Adapting his own play, Israel Horovitz has written the script and directed. The story is based around the French real estate arrangement known as viager in which the buyer pays a monthly fee to the seller in lieu of a lump sum, forgoing the right the occupy the property until the seller’s death. For the buyers’ heirs, this can prove problematic.

American Mathias Gold (Kevin Kline) arrives in Paris to claim the apartment bequeathed to him by his wealthy and estranged father. He is broke, desperate to sell and in for a nasty shock. The apartment is worth squillions, but only after its sitting tenant, Mathilde Girard, a healthy 90-year-old, dies. He cannot evict her.

Mathilde lets him stay in the large apartment but her daughter Chloe, also resident, hates him on sight and wants him gone. Max, Mathias’ father, was paying Mathilde 2,400 euros per month, a sum Mathias is aghast to realise he will soon have to stump up.

Matheus is so broke he flogs off bits of furniture from the apartment to get some cash. A bitter man, he is angry at his father for the way he treated his mother and is still traumatised by her suicide almost 40 years earlier.

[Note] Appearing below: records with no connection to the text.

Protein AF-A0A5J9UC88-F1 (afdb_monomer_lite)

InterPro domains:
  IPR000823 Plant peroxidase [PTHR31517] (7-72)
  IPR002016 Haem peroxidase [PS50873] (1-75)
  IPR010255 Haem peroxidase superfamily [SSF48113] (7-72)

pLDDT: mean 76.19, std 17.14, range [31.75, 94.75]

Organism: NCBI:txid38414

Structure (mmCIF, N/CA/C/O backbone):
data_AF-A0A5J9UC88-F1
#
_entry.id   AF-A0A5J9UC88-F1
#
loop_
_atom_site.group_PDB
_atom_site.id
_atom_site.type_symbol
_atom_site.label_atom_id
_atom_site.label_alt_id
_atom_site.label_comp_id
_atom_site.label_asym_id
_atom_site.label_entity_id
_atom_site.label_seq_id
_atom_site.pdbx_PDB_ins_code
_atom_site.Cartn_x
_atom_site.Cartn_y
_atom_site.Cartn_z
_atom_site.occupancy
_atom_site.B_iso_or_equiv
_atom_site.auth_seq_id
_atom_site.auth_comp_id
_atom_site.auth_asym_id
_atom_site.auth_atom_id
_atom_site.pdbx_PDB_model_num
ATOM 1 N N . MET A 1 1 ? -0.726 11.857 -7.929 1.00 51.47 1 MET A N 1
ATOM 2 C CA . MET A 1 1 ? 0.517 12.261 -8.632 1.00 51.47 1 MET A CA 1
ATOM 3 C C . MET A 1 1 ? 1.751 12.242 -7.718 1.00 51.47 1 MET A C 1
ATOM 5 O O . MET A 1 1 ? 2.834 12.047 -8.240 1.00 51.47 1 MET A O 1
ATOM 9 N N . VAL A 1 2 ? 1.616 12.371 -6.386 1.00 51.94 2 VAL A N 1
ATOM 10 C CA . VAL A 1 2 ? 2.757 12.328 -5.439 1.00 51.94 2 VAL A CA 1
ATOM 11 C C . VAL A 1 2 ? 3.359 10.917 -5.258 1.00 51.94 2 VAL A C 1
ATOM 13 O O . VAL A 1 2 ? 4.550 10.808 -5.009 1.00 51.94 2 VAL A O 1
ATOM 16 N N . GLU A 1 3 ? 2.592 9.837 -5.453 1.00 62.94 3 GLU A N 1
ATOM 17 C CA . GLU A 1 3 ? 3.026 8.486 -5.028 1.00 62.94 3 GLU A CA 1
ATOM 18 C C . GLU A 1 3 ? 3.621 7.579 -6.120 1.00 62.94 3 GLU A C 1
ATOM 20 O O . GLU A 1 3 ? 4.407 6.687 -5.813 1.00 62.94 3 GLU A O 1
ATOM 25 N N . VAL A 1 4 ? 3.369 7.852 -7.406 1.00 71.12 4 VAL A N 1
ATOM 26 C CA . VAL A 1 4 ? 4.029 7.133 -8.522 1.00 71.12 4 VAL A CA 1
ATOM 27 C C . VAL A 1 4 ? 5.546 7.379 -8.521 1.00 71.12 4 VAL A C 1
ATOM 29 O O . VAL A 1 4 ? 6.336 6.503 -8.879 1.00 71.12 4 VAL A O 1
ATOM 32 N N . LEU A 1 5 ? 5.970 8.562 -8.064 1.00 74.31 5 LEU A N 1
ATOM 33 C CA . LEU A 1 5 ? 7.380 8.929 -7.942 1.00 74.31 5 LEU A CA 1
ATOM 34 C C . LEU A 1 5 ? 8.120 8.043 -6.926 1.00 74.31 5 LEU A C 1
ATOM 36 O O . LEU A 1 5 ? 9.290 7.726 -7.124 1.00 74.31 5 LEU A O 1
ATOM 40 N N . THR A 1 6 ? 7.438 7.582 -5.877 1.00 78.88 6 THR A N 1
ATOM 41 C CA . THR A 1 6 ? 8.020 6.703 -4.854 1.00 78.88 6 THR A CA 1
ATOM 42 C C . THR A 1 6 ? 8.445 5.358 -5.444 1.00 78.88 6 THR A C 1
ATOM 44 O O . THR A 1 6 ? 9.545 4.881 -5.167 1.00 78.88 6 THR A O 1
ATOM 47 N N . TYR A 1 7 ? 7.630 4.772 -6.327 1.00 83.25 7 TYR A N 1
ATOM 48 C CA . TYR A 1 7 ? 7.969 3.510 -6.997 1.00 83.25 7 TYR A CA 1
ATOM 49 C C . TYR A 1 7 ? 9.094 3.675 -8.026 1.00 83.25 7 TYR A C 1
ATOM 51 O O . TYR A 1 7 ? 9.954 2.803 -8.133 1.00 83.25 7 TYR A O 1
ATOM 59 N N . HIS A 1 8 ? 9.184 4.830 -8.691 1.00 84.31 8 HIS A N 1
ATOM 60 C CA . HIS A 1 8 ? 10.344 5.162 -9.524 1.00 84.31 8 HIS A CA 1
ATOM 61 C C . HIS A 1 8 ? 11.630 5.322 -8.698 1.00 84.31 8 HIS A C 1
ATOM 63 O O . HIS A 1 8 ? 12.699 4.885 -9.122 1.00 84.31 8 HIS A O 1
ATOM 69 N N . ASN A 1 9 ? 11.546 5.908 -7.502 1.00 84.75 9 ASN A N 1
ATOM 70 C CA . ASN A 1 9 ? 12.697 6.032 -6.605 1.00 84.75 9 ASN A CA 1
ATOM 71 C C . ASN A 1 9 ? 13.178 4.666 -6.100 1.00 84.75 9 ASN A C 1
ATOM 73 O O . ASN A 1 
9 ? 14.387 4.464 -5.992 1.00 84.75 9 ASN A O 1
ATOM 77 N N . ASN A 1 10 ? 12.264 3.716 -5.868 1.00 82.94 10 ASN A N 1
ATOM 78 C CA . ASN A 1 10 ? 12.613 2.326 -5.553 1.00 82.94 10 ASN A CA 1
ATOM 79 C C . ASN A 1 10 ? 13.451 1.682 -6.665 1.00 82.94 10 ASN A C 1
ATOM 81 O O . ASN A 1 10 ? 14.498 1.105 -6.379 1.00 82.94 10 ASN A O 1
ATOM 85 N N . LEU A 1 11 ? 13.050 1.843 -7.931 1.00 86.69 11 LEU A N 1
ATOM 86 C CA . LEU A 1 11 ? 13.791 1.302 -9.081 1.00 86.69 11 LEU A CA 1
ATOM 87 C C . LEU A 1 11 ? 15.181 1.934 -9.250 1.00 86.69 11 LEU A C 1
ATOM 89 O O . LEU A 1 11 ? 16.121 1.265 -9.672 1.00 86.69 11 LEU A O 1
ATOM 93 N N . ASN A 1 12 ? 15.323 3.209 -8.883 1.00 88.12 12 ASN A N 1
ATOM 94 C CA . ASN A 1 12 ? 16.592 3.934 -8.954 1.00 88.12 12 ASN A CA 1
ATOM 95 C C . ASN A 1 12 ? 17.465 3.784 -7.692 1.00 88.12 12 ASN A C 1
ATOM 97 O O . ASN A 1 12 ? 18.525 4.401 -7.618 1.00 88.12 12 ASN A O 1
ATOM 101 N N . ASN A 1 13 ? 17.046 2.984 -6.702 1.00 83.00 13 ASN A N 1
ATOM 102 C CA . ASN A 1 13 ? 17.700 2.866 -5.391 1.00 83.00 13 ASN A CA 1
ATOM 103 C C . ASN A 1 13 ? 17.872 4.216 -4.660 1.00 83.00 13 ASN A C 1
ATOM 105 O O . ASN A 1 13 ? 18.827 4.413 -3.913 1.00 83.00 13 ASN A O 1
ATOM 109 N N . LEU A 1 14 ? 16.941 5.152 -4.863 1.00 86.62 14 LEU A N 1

When Mathias complains to a friendly real estate agent, Auguste Lefebvre (Dominique Pinon) about the apartment’s shortage of toilets, Lefebvre tells him that the French are interested in food but not its inevitable outcome.

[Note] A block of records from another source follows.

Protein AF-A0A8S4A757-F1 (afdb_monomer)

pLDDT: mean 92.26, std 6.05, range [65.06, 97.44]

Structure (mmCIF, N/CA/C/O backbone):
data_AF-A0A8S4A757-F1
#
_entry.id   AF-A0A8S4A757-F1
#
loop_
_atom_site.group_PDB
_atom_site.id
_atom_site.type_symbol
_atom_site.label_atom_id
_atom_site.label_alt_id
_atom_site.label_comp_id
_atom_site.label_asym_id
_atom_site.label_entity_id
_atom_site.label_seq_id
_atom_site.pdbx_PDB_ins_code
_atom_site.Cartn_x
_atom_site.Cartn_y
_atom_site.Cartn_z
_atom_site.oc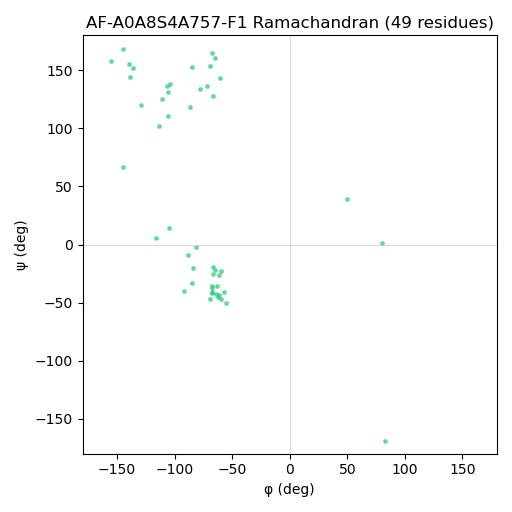cupancy
_atom_site.B_iso_or_equiv
_atom_site.auth_seq_id
_atom_site.auth_comp_id
_atom_site.auth_asym_id
_atom_site.auth_atom_id
_atom_site.pdbx_PDB_model_num
ATOM 1 N N . PHE A 1 1 ? -18.423 -1.802 0.134 1.00 67.06 1 PHE A N 1
ATOM 2 C CA . PHE A 1 1 ? -18.107 -1.619 1.566 1.00 67.06 1 PHE A CA 1
ATOM 3 C C . PHE A 1 1 ? -18.787 -2.748 2.313 1.00 67.06 1 PHE A C 1
ATOM 5 O O . PHE A 1 1 ? -19.967 -2.958 2.067 1.00 67.06 1 PHE A O 1
ATOM 12 N N . ILE A 1 2 ? -18.046 -3.516 3.113 1.00 83.31 2 ILE A N 1
ATOM 13 C CA . ILE A 1 2 ? -18.606 -4.619 3.902 1.00 83.31 2 ILE A CA 1
ATOM 14 C C . ILE A 1 2 ? -18.634 -4.132 5.354 1.00 83.31 2 ILE A C 1
ATOM 16 O O . ILE A 1 2 ? -17.556 -3.915 5.909 1.00 83.31 2 ILE A O 1
ATOM 20 N N . PRO A 1 3 ? -19.816 -3.879 5.940 1.00 84.44 3 PRO A N 1
ATOM 21 C CA . PRO A 1 3 ? -19.907 -3.449 7.327 1.00 84.44 3 PRO A CA 1
ATOM 22 C C . PRO A 1 3 ? -19.523 -4.598 8.274 1.00 84.44 3 PRO A C 1
ATOM 24 O O . PRO A 1 3 ? -19.683 -5.770 7.914 1.00 84.44 3 PRO A O 1
ATOM 27 N N . PRO A 1 4 ? -19.029 -4.290 9.484 1.00 90.75 4 PRO A N 1
ATOM 28 C CA . PRO A 1 4 ? -18.778 -5.310 10.492 1.00 90.75 4 PRO A CA 1
ATOM 29 C C . PRO A 1 4 ? -20.079 -6.030 10.853 1.00 90.75 4 PRO A C 1
ATOM 31 O O . PRO A 1 4 ? -21.148 -5.425 10.926 1.00 90.75 4 PRO A O 1
ATOM 34 N N . THR A 1 5 ? -19.989 -7.336 11.104 1.00 93.69 5 THR A N 1
ATOM 35 C CA . THR A 1 5 ? -21.146 -8.124 11.547 1.00 93.69 5 THR A CA 1
ATOM 36 C C . THR A 1 5 ? -21.595 -7.706 12.948 1.00 93.69 5 THR A C 1
ATOM 38 O O . THR A 1 5 ? -22.797 -7.606 13.183 1.00 93.69 5 THR A O 1
ATOM 41 N N . LYS A 1 6 ? -20.645 -7.447 13.864 1.00 93.94 6 LYS A N 1
ATOM 42 C CA . LYS A 1 6 ? -20.829 -6.857 15.205 1.00 93.94 6 LYS A CA 1
ATOM 43 C C . LYS A 1 6 ? -19.527 -6.181 15.670 1.00 93.94 6 LYS A C 1
ATOM 45 O O . LYS A 1 6 ? -18.448 -6.587 15.246 1.00 93.94 6 LYS A O 1
ATOM 50 N N . GLY A 1 7 ? -19.629 -5.235 16.606 1.00 94.31 7 GLY A N 1
ATOM 51 C CA . GLY A 1 7 ? -18.481 -4.625 17.293 1.00 94.3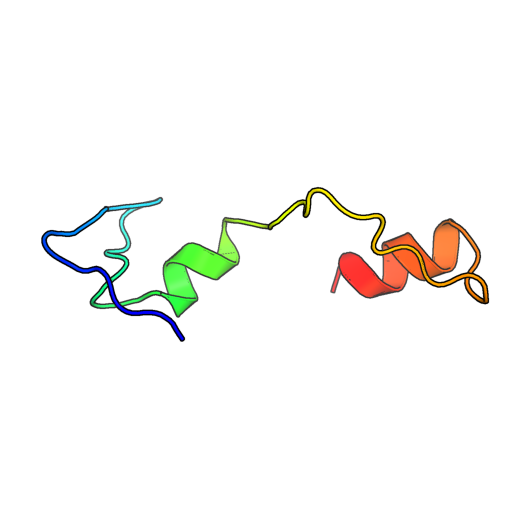1 7 GLY A CA 1
ATOM 52 C C . GLY A 1 7 ? -17.796 -3.494 16.520 1.00 94.31 7 GLY A C 1
ATOM 53 O O . GLY A 1 7 ? -18.323 -3.004 15.523 1.00 94.31 7 GLY A O 1
ATOM 54 N N . THR A 1 8 ? -16.628 -3.076 17.014 1.00 95.81 8 THR A N 1
ATOM 55 C CA . THR A 1 8 ? -15.792 -2.035 16.400 1.00 95.81 8 THR A CA 1
ATOM 56 C C . THR A 1 8 ? -14.297 -2.326 16.579 1.00 95.81 8 THR A C 1
ATOM 58 O O . THR A 1 8 ? -13.914 -3.210 17.347 1.00 95.81 8 THR A O 1
ATOM 61 N N . ALA A 1 9 ? -13.456 -1.579 15.866 1.00 94.56 9 ALA A N 1
ATOM 62 C CA . ALA A 1 9 ? -12.007 -1.560 16.003 1.00 94.56 9 ALA A CA 1
ATOM 63 C C . ALA A 1 9 ? -11.484 -0.120 15.901 1.00 94.56 9 ALA A C 1
ATOM 65 O O . ALA A 1 9 ? -11.988 0.676 15.108 1.00 94.56 9 ALA A O 1
ATOM 66 N N . ILE A 1 10 ? -10.437 0.185 16.671 1.00 95.81 10 ILE A N 1
ATOM 67 C CA . ILE A 1 10 ? -9.765 1.487 16.664 1.00 95.81 10 ILE A CA 1
ATOM 68 C C . ILE A 1 10 ? -8.371 1.313 16.068 1.00 95.81 10 ILE A C 1
ATOM 70 O O . ILE A 1 10 ? -7.584 0.496 16.544 1.00 95.81 10 ILE A O 1
ATOM 74 N N . ILE A 1 11 ? -8.058 2.095 15.038 1.00 95.38 11 ILE A N 1
ATOM 75 C CA . ILE A 1 11 ? -6.768 2.075 14.347 1.00 95.38 11 ILE A CA 1
ATOM 76 C C . ILE A 1 11 ? -6.252 3.505 14.265 1.00 95.38 11 ILE A C 1
ATOM 78 O O . ILE A 1 11 ? -6.908 4.374 13.694 1.00 95.38 11 ILE A O 1
ATOM 82 N N . ASN A 1 12 ? -5.077 3.752 14.848 1.00 94.62 12 ASN A N 1
ATOM 83 C CA . ASN A 1 12 ? -4.458 5.082 14.907 1.00 94.62 12 ASN A CA 1
ATOM 84 C C . ASN A 1 12 ? -5.416 6.178 15.415 1.00 94.62 12 ASN A C 1
ATOM 86 O O . ASN A 1 12 ? -5.424 7.295 14.907 1.00 94.62 12 ASN A O 1
ATOM 90 N N . GLY A 1 13 ? -6.246 5.838 16.409 1.00 95.25 13 GLY A N 1
ATOM 91 C CA . GLY A 1 13 ? -7.225 6.750 17.009 1.00 95.25 13 GLY A CA 1
ATOM 92 C C . GLY A 1 13 ? -8.523 6.930 16.216 1.00 95.25 13 GLY A C 1
ATOM 93 O O . GLY A 1 13 ? -9.387 7.678 16.661 1.00 95.25 13 GLY A O 1
ATOM 94 N N . TYR A 1 14 ? -8.690 6.244 15.082 1.00 96.19 14 TYR A N 1
ATOM 95 C CA . TYR A 1 14 ? -9.914 6.274 14.282 1.00 96.19 14 TYR A CA 1
ATOM 96 C C . TYR A 1 14 ? -10.713 4.984 14.449 1.00 96.19 14 TYR A C 1
ATOM 98 O O . TYR A 1 14 ? -10.172 3.886 14.305 1.00 96.19 14 TYR A O 1
ATOM 106 N N . ASP A 1 15 ? -12.007 5.123 14.716 1.00 95.31 15 ASP A N 1
ATOM 107 C CA . ASP A 1 15 ? -12.960 4.016 14.735 1.00 95.31 15 ASP A CA 1
ATOM 108 C C . ASP A 1 15 ? -13.350 3.617 13.296 1.00 95.31 15 ASP A C 1
ATOM 110 O O . ASP A 1 15 ? -13.621 4.474 12.447 1.00 95.31 15 ASP A O 1
ATOM 114 N N . ILE A 1 16 ? -13.355 2.314 12.994 1.00 93.19 16 ILE A N 1
ATOM 115 C CA . ILE A 1 16 ? -13.647 1.794 11.644 1.00 93.19 16 ILE A CA 1
ATOM 116 C C . ILE A 1 16 ? -15.096 2.029 11.187 1.00 93.19 16 ILE A C 1
ATOM 118 O O . ILE A 1 16 ? -15.347 2.062 9.980 1.00 93.19 16 ILE A O 1
ATOM 122 N N . CYS A 1 17 ? -16.038 2.166 12.121 1.00 93.38 17 CYS A N 1
ATOM 123 C CA . CYS A 1 17 ? -17.453 2.415 11.865 1.00 93.38 17 CYS A CA 1
ATOM 124 C C . CYS A 1 17 ? -17.733 3.910 11.686 1.00 93.38 17 CYS A C 1
ATOM 126 O O . CYS A 1 17 ? -18.595 4.269 10.886 1.00 93.38 17 CYS A O 1
ATOM 128 N N . GLU A 1 18 ? -16.995 4.776 12.386 1.00 94.00 18 GLU A N 1
ATOM 129 C CA . GLU A 1 18 ? -17.198 6.230 12.333 1.00 94.00 18 GLU A CA 1
ATOM 130 C C . GLU A 1 18 ? -16.338 6.924 11.267 1.00 94.00 18 GLU A C 1
ATOM 132 O O . GLU A 1 18 ? -16.809 7.830 10.580 1.00 94.00 18 GLU A O 1
ATOM 137 N N . ASN A 1 19 ? -15.074 6.515 11.095 1.00 93.75 19 ASN A N 1
ATOM 138 C CA . ASN A 1 19 ? -14.131 7.191 10.201 1.00 93.75 19 ASN A CA 1
ATOM 139 C C . ASN A 1 19 ? -13.168 6.228 9.491 1.00 93.75 19 ASN A C 1
ATOM 141 O O . ASN A 1 19 ? -11.941 6.282 9.639 1.00 93.75 19 ASN A O 1
ATOM 145 N N . ILE A 1 20 ? -13.723 5.391 8.612 1.00 92.19 20 ILE A N 1
ATOM 146 C CA . ILE A 1 20 ? -12.924 4.469 7.793 1.00 92.19 20 ILE A CA 1
ATOM 147 C C . ILE A 1 20 ? -11.936 5.190 6.858 1.00 92.19 20 ILE A C 1
ATOM 149 O O . ILE A 1 20 ? -10.903 4.631 6.488 1.00 92.19 20 ILE A O 1
ATOM 153 N N . ALA A 1 21 ? -12.227 6.434 6.466 1.00 92.88 21 ALA A N 1
ATOM 154 C CA . ALA A 1 21 ? -11.332 7.227 5.629 1.00 92.88 21 ALA A CA 1
ATOM 155 C C . ALA A 1 21 ? -10.042 7.603 6.377 1.00 92.88 21 ALA A C 1
ATOM 157 O O . ALA A 1 21 ? -8.960 7.498 5.804 1.00 92.88 21 ALA A O 1
ATOM 158 N N . GLY A 1 22 ? -10.142 7.984 7.656 1.00 94.69 22 GLY A N 1
ATOM 159 C CA . GLY A 1 22 ? -8.997 8.248 8.532 1.00 94.69 22 GLY A CA 1
ATOM 160 C C . GLY A 1 22 ? -8.133 7.006 8.740 1.00 94.69 22 GLY A C 1
ATOM 161 O O . GLY A 1 22 ? -6.922 7.065 8.540 1.00 94.69 22 GLY A O 1
ATOM 162 N N . VAL A 1 23 ? -8.767 5.859 9.007 1.00 94.75 23 VAL A N 1
ATOM 163 C CA . VAL A 1 23 ? -8.087 4.557 9.121 1.00 94.75 23 VAL A CA 1
ATOM 164 C C . VAL A 1 23 ? -7.265 4.248 7.862 1.00 94.75 23 VAL A C 1
ATOM 166 O O . VAL A 1 23 ? -6.070 3.952 7.948 1.00 94.75 23 VAL A O 1
ATOM 169 N N . ARG A 1 24 ? -7.877 4.379 6.675 1.00 92.88 24 ARG A N 1
ATOM 170 C CA . ARG A 1 24 ? -7.251 4.055 5.379 1.00 92.88 24 ARG A CA 1
ATOM 171 C C . ARG A 1 24 ? -6.061 4.934 5.006 1.00 92.88 24 ARG A C 1
ATOM 173 O O . ARG A 1 24 ? -5.233 4.486 4.230 1.00 92.88 24 ARG A O 1
ATOM 180 N N . LYS A 1 25 ? -5.925 6.140 5.564 1.00 92.81 25 LYS A N 1
ATOM 181 C CA . LYS A 1 25 ? -4.727 6.974 5.336 1.00 92.81 25 LYS A CA 1
ATOM 182 C C . LYS A 1 25 ? -3.455 6.373 5.933 1.00 92.81 25 LYS A C 1
ATOM 184 O O . LYS A 1 25 ? -2.361 6.772 5.556 1.00 92.81 25 LYS A O 1
ATOM 189 N N . SER A 1 26 ? -3.603 5.455 6.883 1.00 92.38 26 SER A N 1
ATOM 190 C CA . SER A 1 26 ? -2.495 4.861 7.633 1.00 92.38 26 SER A CA 1
ATOM 191 C C . SER A 1 26 ? -2.334 3.357 7.406 1.00 92.38 26 SER A C 1
ATOM 193 O O . SER A 1 26 ? -1.522 2.719 8.069 1.00 92.38 26 SER A O 1
ATOM 195 N N . LEU A 1 27 ? -3.116 2.785 6.486 1.00 91.44 27 LE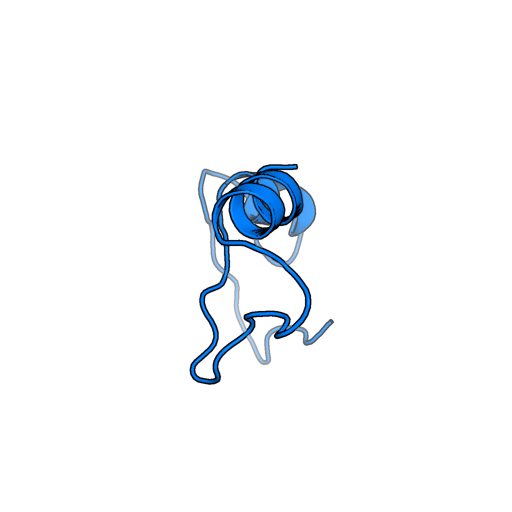U A N 1
ATOM 196 C CA . LEU A 1 27 ? -3.124 1.360 6.183 1.00 91.44 27 LEU A CA 1
ATOM 197 C C . LEU A 1 27 ? -3.150 1.116 4.677 1.00 91.44 27 LEU A C 1
ATOM 199 O O . LEU A 1 27 ? -3.706 1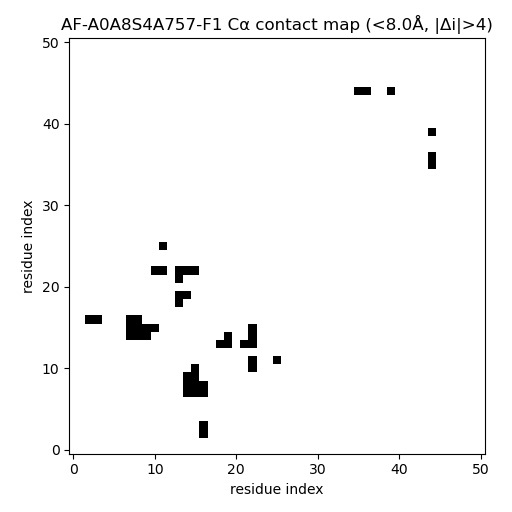.890 3.904 1.00 91.44 27 LEU A O 1
ATOM 203 N N . SER A 1 28 ? -2.600 -0.020 4.266 1.00 88.00 28 SER A N 1
ATOM 204 C CA . SER A 1 28 ? -2.637 -0.501 2.885 1.00 88.00 28 SER A CA 1
ATOM 205 C C . SER A 1 28 ? -2.880 -2.009 2.877 1.00 88.00 28 SER A C 1
ATOM 207 O O . SER A 1 28 ? -2.601 -2.692 3.861 1.00 88.00 28 SER A O 1
ATOM 209 N N . LEU A 1 29 ? -3.438 -2.529 1.784 1.00 89.31 29 LEU A N 1
ATOM 210 C CA . LEU A 1 29 ? -3.778 -3.944 1.641 1.00 89.31 29 LEU A CA 1
ATOM 211 C C . LEU A 1 29 ? -2.792 -4.632 0.693 1.00 89.31 29 LEU A C 1
ATOM 213 O O . LEU A 1 29 ? -2.526 -4.114 -0.387 1.00 89.31 29 LEU A O 1
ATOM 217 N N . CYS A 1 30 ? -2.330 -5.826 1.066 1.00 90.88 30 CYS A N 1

Chloe and Mathias have more in common than they realised, such as unresolved issues from their childhoods as well as resentment towards a parent. Nothing we haven’t seen before, particularly on stage.

All three leads turn in strong performances and work well off each other. There are moments of humour amongst the dramas and inevitable revelations.

Smith is convincing as an elderly woman living on her memories. A scruffy Kline carries a hint of raffish charm and Scott Thomas is washed out but still beautiful. They match the apartment with its faded grandeur.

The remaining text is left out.